2. I did note that my oil price is stationary in first difference, however, I thought that it could pose issues when you are estimating those variables when the order of integration is different. Therefore, I took of significance level as at 1% which made oil price non-stationary in level and stationary in first difference as other variables.
3. Since, you stated that AIC favours models with larger samples, this means that I should use SIC selection method when doing unit root test as well. I had used AIC method in the above estimation and I suppose that the unit root test results would change. On the same note, how should you decide whether to use intercept, trend and intercept and none when doing unit root test. Will it make any issue if some variables are stationary at level for intercept only while some are stationary in level at trend and intercept or at none.

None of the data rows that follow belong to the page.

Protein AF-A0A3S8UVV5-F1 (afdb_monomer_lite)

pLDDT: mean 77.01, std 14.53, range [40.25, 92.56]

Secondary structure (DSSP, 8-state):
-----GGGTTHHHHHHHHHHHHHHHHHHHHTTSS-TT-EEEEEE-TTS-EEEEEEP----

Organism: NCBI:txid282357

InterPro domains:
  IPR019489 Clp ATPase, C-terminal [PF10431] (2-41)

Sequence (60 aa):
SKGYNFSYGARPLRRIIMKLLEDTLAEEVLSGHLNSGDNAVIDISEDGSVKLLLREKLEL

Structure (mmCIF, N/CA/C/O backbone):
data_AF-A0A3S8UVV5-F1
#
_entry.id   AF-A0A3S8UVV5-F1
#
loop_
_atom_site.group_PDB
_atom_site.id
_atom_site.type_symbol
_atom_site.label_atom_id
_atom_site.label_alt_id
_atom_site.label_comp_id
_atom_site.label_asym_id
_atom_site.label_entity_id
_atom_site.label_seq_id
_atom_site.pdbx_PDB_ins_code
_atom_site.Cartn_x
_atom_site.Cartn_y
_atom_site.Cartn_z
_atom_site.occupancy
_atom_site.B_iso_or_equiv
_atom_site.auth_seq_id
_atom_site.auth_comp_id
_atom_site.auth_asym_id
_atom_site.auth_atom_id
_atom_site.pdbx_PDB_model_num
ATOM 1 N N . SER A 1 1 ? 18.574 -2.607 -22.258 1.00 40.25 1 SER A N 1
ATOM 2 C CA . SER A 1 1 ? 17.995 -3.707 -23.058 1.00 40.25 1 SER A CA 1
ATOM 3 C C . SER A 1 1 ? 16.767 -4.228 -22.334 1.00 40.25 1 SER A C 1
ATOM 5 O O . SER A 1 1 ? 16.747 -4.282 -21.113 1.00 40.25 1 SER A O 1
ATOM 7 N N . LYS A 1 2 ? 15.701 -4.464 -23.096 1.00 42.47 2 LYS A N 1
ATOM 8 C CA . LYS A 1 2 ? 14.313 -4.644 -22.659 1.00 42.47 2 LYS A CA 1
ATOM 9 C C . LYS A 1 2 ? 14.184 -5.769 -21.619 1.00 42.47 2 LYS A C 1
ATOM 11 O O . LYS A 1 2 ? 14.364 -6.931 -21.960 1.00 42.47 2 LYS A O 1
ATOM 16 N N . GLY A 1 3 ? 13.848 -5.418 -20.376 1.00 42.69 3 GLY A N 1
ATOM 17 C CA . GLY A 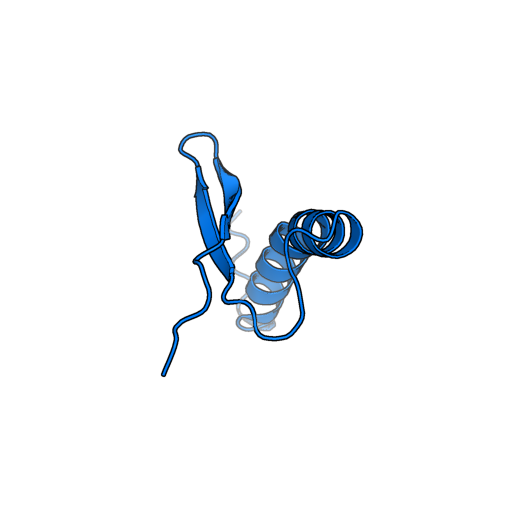1 3 ? 13.622 -6.332 -19.245 1.00 42.69 3 GLY A CA 1
ATOM 18 C C . GLY A 1 3 ? 12.334 -7.156 -19.348 1.00 42.69 3 GLY A C 1
ATOM 19 O O . GLY A 1 3 ? 11.675 -7.402 -18.345 1.00 42.69 3 GLY A O 1
ATOM 20 N N . TYR A 1 4 ? 11.964 -7.573 -20.557 1.00 53.56 4 TYR A N 1
ATOM 21 C CA . TYR A 1 4 ? 10.836 -8.460 -20.803 1.00 53.56 4 TYR A CA 1
ATOM 22 C C . TYR A 1 4 ? 11.365 -9.892 -20.895 1.00 53.56 4 TYR A C 1
ATOM 24 O O . TYR A 1 4 ? 11.530 -10.459 -21.973 1.00 53.56 4 TYR A O 1
ATOM 32 N N . ASN A 1 5 ? 11.738 -10.448 -19.743 1.00 57.06 5 ASN A N 1
ATOM 33 C CA . ASN A 1 5 ? 12.201 -11.826 -19.661 1.00 57.06 5 ASN A CA 1
ATOM 34 C C . ASN A 1 5 ? 10.965 -12.743 -19.616 1.00 57.06 5 ASN A C 1
ATOM 36 O O . ASN A 1 5 ? 10.386 -12.969 -18.552 1.00 57.06 5 ASN A O 1
ATOM 40 N N . PHE A 1 6 ? 10.541 -13.211 -20.797 1.00 54.53 6 PHE A N 1
ATOM 41 C CA . PHE A 1 6 ? 9.356 -14.051 -21.047 1.00 54.53 6 PHE A CA 1
ATOM 42 C C . PHE A 1 6 ? 9.268 -15.295 -20.133 1.00 54.53 6 PHE A C 1
ATOM 44 O O . PHE A 1 6 ? 8.184 -15.829 -19.916 1.00 54.53 6 PHE A O 1
ATOM 51 N N . SER A 1 7 ? 10.390 -15.732 -19.553 1.00 61.50 7 SER A N 1
ATOM 52 C CA . SER A 1 7 ? 10.514 -16.972 -18.779 1.00 61.50 7 SER A CA 1
ATOM 53 C C . SER A 1 7 ? 9.809 -16.977 -17.412 1.00 61.50 7 SER A C 1
ATOM 55 O O . SER A 1 7 ? 9.610 -18.049 -16.848 1.00 61.50 7 SER A O 1
ATOM 57 N N . TYR A 1 8 ? 9.419 -15.821 -16.855 1.00 58.22 8 TYR A N 1
ATOM 58 C CA . TYR A 1 8 ? 8.864 -15.736 -15.486 1.00 58.22 8 TYR A CA 1
ATOM 59 C C . TYR A 1 8 ? 7.356 -15.443 -15.411 1.00 58.22 8 TYR A C 1
ATOM 61 O O . TYR A 1 8 ? 6.797 -15.366 -14.309 1.00 58.22 8 TYR A O 1
ATOM 69 N N . GLY A 1 9 ? 6.682 -15.279 -16.555 1.00 68.56 9 GLY A N 1
ATOM 70 C CA . GLY A 1 9 ? 5.287 -14.830 -16.604 1.00 68.56 9 GLY A CA 1
ATOM 71 C C . GLY A 1 9 ? 5.082 -13.488 -15.884 1.00 68.56 9 GLY A C 1
ATOM 72 O O . GLY A 1 9 ? 6.012 -12.700 -15.738 1.00 68.56 9 GLY A O 1
ATOM 73 N N . ALA A 1 10 ? 3.879 -13.224 -15.369 1.00 79.94 10 ALA A N 1
ATOM 74 C CA . ALA A 1 10 ? 3.570 -11.979 -14.653 1.00 79.94 10 ALA A CA 1
ATOM 75 C C . ALA A 1 10 ? 4.156 -11.900 -13.224 1.00 79.94 10 ALA A C 1
ATOM 77 O O . ALA A 1 10 ? 3.906 -10.929 -12.515 1.00 79.94 10 ALA A O 1
ATOM 78 N N . ARG A 1 11 ? 4.935 -12.893 -12.762 1.00 81.12 11 ARG A N 1
ATOM 79 C CA . ARG A 1 11 ? 5.470 -12.932 -11.384 1.00 81.12 11 ARG A CA 1
ATOM 80 C C . ARG A 1 11 ? 6.349 -11.723 -11.032 1.00 81.12 11 ARG A C 1
ATOM 82 O O . ARG A 1 11 ? 6.162 -11.195 -9.936 1.00 81.12 11 ARG A O 1
ATOM 89 N N . PRO A 1 12 ? 7.258 -11.245 -11.908 1.00 81.25 12 PRO A N 1
ATOM 90 C CA . PRO A 1 12 ? 8.027 -10.036 -11.629 1.00 81.25 12 PRO A CA 1
ATOM 91 C C . PRO A 1 12 ? 7.122 -8.810 -11.476 1.00 81.25 12 PRO A C 1
ATOM 93 O O . PRO A 1 12 ? 7.294 -8.047 -10.532 1.00 81.25 12 PRO A O 1
ATOM 96 N N . LEU A 1 13 ? 6.108 -8.674 -12.338 1.00 77.44 13 LEU A N 1
ATOM 97 C CA . LEU A 1 13 ? 5.135 -7.581 -12.273 1.00 77.44 13 LEU A CA 1
ATOM 98 C C . LEU A 1 13 ? 4.310 -7.644 -10.982 1.00 77.44 13 LEU A C 1
ATOM 100 O O . LEU A 1 13 ? 4.215 -6.653 -10.270 1.00 77.44 13 LEU A O 1
ATOM 104 N N . ARG A 1 14 ? 3.798 -8.829 -10.625 1.00 81.94 14 ARG A N 1
ATOM 105 C CA . ARG A 1 14 ? 3.083 -9.059 -9.363 1.00 81.94 14 ARG A CA 1
ATOM 106 C C . ARG A 1 14 ? 3.936 -8.671 -8.156 1.00 81.94 14 ARG A C 1
ATOM 108 O O . ARG A 1 14 ? 3.428 -8.030 -7.247 1.00 81.94 14 ARG A O 1
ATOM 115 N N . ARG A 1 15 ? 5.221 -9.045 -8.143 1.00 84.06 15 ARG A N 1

4. Thank you for providing me understanding on the purpose of lag length. Just one thing, if the maximum suggested is 4, when do you actually dont use 4 and try values less than this.
5. Yes, I entered the variables in levels when doing cointegration tests since I read somewhere that for johansens cointegration tests, variables should be entered in its level. But, what buzzes me is that sine you will be entering variables in level in johansen cointegration test and VAR estimation, then what is the puropose of unit root test then, when you find some of your variable stationary in level and some in 1st difference.
6. when interpreting the results of VECM for LR relationship, do we change the variable sign when reporting result, meaning when writing it as a subject of trade balance (ltb). As you SR, the emphasis to be only on significant values based on t-stat of 1.96?
7. As for the issue of including one variable twice, I have only included in my estimation oil price as a index of 2005, that is I have made oil price in 2005 to be 100. However, I just reported in this case the current US oil price per barrel in unit root test to show either using as a index or current price, results are same.
8. I will certainly work on your last comment to revise my model and I have transformed my variables on log form to make interpretation as elasticities. i hope this is fine.
Thank you very much Pandelis. Your comments and advise have been very generous and of great help. I have learnt alot. On this note, I shall be as mentioned earlier, revising my model and to see how it has changed. Once again thank you very much and if time does permit you, I shall be most grateful for your any future advise.
I want to thank everyone for the king help they have provided me till to date especially to Mr. Mitsis. I have revised my model based on the comments received above and need some third eye to verify what I have done and where I still need to work on.
I think you have a set of variables that are interrelated, why you don't try to do with SEM, or simultaneous Equation modelling. It has more theoretic conceivability.
Thank you very much Ahmad, Mohamed and of course Mitsis for the much additional inputs and clarification. Mitisis, a kind request if you possibly have a look at what I have done. I have tried following your approach and have done it accordingly.
When a country's exchange rate increases relative to another country's, the price of its goods and services increases. Imports become cheaper. Ultimately, this can decrease that country's exports and increase imports.